That looks so good! It's a bit from our hotel for Saturday, but I think it's worth the hike. Not like I haven't been hiked all over Chicago before.


----------



## Krakosky (Mar 27, 2014)

Just note that I think they aren't open on Sundays. The last time we tried to go we couldn't bc they were closed.


----------



## engineergurl (Mar 27, 2014)

I checked with the hubby today, he says though it is a close comparison, Lou's pizza is better (especially if you are going with a sausage one)


----------



## csb (Mar 27, 2014)

I also really want the Italian Beef Sandwich.


----------



## knight1fox3 (Mar 27, 2014)

csb said:


> Krakosky said:
> 
> 
> > http://www.rickbayless.com/restaurants/xoco.html
> ...


There's also this handyman/pet store nearby we'd like you stop and check out. Right Krak? :lmao:


----------



## Mike in Gastonia (Mar 27, 2014)

csb said:


> We're headed to the Field Museum. That's kinda near the aquarium, right?
> 
> My kid is wicked excited to see Sue the T-Rex. I am, too.




Make sure you see find the man-eating lions of Tsavo - pretty cool story behind them.

Also, fresh Garrett's caramel popcorn from one of their stores - yummy...........


----------



## snickerd3 (Mar 27, 2014)

portillos downtown location

100 W Ontario St, Chicago, IL 60654


----------



## Krakosky (Mar 27, 2014)

knight1fox3 said:


> csb said:
> 
> 
> > Krakosky said:
> ...


A sight that cannot be unseen.


----------



## snickerd3 (Mar 27, 2014)

Judowolf PE said:


> Al's Beef in downtown was on Man V Food, so we had to go there on our trip to Chi Town 2 years ago, it was awesome and I highly recommend it. Giordanos was amazing, I know you went, but anyone else I don't think you'll find a better Chicago style pizza...

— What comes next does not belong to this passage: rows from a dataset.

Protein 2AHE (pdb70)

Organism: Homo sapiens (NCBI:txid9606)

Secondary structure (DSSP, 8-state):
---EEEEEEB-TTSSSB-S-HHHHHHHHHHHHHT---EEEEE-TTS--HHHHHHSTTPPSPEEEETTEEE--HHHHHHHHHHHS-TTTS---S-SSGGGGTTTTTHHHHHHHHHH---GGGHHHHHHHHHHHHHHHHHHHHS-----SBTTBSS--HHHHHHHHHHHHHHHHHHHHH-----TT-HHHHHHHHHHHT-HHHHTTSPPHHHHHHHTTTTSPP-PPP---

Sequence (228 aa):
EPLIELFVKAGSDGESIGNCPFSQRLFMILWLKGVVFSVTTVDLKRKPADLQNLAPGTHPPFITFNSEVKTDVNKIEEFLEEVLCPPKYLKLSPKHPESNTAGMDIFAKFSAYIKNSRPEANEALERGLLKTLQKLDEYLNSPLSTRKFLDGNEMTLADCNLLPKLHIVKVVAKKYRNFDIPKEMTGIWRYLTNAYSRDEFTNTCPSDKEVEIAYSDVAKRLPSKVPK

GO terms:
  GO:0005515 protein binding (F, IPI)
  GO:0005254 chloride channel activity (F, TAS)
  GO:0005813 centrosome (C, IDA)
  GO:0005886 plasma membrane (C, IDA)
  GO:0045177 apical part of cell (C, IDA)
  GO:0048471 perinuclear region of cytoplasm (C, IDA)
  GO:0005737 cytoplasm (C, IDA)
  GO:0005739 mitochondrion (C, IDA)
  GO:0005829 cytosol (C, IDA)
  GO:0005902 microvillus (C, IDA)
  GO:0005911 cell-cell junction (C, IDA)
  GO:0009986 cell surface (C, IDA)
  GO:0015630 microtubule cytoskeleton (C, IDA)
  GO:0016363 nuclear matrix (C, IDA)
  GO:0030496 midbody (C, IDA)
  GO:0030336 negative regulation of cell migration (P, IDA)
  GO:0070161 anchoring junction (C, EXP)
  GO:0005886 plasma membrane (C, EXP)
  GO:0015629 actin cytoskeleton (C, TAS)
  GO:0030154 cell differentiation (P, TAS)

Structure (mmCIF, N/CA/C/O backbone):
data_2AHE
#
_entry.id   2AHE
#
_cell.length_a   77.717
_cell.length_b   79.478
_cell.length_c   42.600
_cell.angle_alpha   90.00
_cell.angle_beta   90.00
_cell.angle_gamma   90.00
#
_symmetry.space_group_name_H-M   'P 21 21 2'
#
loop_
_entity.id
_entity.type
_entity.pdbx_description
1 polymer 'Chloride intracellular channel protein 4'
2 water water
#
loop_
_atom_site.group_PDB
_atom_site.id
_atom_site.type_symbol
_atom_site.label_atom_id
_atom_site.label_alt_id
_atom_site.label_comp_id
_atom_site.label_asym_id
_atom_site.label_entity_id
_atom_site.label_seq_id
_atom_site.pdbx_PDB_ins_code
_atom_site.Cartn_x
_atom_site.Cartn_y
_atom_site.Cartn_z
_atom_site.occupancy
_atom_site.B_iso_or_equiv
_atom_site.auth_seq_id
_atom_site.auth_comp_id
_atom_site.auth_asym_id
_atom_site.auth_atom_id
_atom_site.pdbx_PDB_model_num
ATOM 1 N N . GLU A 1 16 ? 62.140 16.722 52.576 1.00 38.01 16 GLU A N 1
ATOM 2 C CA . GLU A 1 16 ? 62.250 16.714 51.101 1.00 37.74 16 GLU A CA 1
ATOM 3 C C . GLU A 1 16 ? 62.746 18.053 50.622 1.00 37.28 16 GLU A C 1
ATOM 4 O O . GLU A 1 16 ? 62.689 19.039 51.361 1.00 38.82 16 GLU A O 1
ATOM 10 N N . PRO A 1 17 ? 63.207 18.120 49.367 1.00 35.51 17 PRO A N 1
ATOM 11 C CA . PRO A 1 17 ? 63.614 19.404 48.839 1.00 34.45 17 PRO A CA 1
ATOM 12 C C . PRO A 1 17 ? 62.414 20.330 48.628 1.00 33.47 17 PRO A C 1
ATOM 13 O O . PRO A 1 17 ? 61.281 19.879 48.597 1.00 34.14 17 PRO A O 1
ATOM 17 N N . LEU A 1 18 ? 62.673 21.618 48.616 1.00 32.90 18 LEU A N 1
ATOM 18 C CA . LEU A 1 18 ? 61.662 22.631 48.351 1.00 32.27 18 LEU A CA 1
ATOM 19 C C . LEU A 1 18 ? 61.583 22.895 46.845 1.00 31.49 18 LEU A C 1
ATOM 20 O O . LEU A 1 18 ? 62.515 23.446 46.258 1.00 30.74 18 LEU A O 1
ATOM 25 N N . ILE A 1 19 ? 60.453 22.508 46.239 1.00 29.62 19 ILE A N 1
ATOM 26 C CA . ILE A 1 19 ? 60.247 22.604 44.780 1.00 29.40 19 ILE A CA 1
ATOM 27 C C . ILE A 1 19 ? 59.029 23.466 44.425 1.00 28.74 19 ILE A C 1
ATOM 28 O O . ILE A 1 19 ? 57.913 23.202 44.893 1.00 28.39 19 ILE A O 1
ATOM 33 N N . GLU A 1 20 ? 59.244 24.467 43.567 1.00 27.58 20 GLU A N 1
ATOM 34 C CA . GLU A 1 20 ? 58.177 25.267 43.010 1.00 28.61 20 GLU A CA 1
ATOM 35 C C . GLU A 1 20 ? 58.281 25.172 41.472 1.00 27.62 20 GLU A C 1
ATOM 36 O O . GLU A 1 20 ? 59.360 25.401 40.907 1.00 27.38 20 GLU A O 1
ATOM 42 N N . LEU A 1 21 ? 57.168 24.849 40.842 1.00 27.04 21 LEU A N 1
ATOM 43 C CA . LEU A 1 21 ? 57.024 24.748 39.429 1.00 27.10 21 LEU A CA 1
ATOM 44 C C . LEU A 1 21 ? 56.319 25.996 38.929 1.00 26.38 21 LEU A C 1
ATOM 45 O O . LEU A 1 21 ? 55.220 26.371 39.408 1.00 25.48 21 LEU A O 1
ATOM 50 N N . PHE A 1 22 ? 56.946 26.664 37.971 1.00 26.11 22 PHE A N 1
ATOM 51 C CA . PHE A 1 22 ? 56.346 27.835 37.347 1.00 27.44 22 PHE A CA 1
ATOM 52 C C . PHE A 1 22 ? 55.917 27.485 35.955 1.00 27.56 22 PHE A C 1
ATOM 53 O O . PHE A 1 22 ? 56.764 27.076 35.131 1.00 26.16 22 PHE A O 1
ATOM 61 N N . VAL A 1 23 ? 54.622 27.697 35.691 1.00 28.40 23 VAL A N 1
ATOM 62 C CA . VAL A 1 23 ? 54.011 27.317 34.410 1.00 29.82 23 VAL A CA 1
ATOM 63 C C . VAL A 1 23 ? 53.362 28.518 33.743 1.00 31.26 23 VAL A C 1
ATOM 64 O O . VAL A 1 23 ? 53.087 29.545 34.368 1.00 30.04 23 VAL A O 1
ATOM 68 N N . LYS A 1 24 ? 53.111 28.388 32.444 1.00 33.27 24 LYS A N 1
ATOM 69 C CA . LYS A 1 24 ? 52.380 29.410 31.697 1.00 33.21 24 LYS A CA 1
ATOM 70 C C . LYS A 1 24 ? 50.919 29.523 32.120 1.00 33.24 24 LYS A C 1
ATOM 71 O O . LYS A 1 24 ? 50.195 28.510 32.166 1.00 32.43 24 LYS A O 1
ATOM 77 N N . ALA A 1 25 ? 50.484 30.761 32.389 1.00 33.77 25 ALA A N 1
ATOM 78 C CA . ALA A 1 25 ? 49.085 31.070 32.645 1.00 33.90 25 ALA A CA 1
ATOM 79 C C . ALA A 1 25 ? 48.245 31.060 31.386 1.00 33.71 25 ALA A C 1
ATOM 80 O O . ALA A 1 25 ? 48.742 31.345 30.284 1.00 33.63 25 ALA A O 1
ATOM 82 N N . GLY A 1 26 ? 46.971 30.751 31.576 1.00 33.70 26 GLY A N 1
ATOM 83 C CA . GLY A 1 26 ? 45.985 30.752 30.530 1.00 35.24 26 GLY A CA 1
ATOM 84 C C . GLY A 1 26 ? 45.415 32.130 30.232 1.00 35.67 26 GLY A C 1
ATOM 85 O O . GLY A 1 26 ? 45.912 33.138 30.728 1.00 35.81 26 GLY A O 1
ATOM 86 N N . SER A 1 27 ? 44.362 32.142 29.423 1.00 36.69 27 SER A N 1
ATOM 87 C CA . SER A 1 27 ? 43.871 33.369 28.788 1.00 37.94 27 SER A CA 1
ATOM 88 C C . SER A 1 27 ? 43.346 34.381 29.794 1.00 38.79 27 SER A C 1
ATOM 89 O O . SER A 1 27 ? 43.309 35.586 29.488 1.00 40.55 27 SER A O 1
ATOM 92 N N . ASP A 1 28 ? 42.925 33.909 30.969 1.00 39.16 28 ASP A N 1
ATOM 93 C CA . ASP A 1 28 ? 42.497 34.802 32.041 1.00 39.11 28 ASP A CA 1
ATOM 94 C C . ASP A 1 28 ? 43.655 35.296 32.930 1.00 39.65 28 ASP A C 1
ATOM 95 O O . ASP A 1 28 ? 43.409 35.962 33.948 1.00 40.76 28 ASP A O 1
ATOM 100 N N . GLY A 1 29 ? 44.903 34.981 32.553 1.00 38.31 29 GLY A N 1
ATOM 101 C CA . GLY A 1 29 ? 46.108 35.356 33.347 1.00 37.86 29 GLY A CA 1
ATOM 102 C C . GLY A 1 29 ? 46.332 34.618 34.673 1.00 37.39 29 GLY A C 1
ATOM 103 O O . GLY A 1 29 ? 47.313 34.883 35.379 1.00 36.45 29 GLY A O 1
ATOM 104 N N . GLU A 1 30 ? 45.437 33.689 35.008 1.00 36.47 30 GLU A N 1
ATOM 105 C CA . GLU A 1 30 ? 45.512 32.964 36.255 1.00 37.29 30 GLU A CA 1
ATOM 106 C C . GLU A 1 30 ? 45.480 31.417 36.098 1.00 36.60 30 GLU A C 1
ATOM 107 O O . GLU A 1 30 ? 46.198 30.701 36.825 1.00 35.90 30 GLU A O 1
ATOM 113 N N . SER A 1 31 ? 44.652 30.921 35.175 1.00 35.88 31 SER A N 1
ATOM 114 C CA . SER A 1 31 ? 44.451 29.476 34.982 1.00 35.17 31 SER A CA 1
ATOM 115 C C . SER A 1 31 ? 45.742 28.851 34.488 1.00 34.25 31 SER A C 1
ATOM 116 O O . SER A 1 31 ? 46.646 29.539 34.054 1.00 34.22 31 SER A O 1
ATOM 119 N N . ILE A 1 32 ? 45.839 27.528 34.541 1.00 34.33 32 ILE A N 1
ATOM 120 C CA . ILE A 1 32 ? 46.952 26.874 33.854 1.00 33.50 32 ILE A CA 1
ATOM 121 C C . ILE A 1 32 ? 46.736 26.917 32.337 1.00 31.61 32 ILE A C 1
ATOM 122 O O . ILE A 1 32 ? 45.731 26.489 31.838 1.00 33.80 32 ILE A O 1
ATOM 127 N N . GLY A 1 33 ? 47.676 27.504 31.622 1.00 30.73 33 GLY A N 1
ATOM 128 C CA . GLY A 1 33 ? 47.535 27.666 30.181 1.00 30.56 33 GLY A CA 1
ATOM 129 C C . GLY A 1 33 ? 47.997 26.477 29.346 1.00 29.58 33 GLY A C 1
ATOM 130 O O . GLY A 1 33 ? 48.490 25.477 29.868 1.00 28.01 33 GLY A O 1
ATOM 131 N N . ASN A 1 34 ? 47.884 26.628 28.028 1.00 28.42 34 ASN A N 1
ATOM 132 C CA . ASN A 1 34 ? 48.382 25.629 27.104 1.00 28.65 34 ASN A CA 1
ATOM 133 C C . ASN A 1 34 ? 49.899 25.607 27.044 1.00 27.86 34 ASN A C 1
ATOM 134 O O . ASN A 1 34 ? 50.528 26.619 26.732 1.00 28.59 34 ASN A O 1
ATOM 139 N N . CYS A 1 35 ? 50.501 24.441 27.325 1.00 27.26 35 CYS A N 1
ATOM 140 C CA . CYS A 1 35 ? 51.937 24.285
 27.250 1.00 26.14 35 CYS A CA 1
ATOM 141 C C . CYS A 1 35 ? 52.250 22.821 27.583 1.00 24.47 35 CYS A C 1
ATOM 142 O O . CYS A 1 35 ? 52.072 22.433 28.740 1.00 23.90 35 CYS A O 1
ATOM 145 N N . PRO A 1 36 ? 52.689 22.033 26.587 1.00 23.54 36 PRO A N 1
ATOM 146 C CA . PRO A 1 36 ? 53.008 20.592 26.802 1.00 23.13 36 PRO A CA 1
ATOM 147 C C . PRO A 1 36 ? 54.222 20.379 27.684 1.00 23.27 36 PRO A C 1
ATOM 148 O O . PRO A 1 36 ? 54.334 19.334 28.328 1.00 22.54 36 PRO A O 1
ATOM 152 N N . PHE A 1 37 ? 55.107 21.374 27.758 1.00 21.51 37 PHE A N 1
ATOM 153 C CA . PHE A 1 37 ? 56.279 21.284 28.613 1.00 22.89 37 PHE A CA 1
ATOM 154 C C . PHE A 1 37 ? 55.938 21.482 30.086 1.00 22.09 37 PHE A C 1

Giordanos, like Gino's east, has a really thin sauce....it's pizza, you shouldn't have sauce dripping down your wrist while eating.


----------



## snickerd3 (Mar 27, 2014)

but Gino's lets you graffiti the place while you wait...


----------



## engineergurl (Mar 27, 2014)

Mike in Gastonia said:


> csb said:
> 
> 
> > We're headed to the Field Museum. That's kinda near the aquarium, right?
> ...




Never had that fresh, but it was included in one of the packages I bought and had shipped...


----------



## Krakosky (Mar 27, 2014)

It's amazing.


----------



## csb (Mar 27, 2014)

I feel like I should just graze my way to wherever we roam. I'm loving all the suggestions!


----------



## Flyer_PE (Mar 27, 2014)

For the Evanston trip, Edzo's Burger Shop is really nice. The burgers are really good. The shakes are outstanding.


----------



## maryannette (Mar 28, 2014)

Fannie May Chocolates. Hand-made (expensive) chocolates. Best I've ever had.


----------



## Krakosky (Mar 28, 2014)

This thread is making me hungry.


----------



## snickerd3 (Mar 28, 2014)

maryannette said:


> Fannie May Chocolates. Hand-made (expensive) chocolates. Best I've ever had.


They only sell boxed stuff now...most of the little store side of the business folded up shop a couple years ago. little kiosks will pop up at xmas time.

I like Marshal Field's Frango Mint chocolates more than fannie may anything


----------



## csb (Mar 28, 2014)

It's Lent, you guys!

I'm glad to have Evanston suggestions. It seemed like a lot of national chains.


----------



## snickerd3 (Mar 28, 2014)

although I when field got bought by macy's (?) I think they may have gotten rid of the candy department....


----------



## engineergurl (Mar 28, 2014)

Be nice to CSB and stop with the candy talk, she only has to get through the next three weeks


----------



## csb (Mar 28, 2014)

My kid is counting down the days. I'm gonna puke from gorging on my Easter basket.

And yo, Chicago, Imma let you finish, but Clifton, NJ, has the best chocolates of all time.

https://www.facebook.com/pages/Dayton-Homemade-Chocolates/132468523503149


----------



## csb (Apr 8, 2014)

We both had the Chicago dogs and voted them a hit. I wasn't prepared for the pepper, which I managed in one bite, and got the hiccups. Next trip I'm definitely getting a Italian Beef Sandwich.


----------



## snickerd3 (Apr 8, 2014)

hot dogs!!! next time I visit my folks i need to see if nana's is still open. It is a local place in my hometown that makes awesome food. the fries are fresh...literally, they slice the potatoes into the fryer basket, blanche them the cook them.


----------



## csb (Apr 8, 2014)

I am not a fan of fresh fries. Like the ones at Five Guys? Yuck. But, to each their own.


----------



## snickerd3 (Apr 8, 2014)

the kind at five guys are nasty


----------



## knight1fox3 (Apr 8, 2014)

I don't get fries. Only steamed veggies on the side.


----------



## csb (Apr 8, 2014)

I gave up fries for Lent. I've been getting kf approved sides.


----------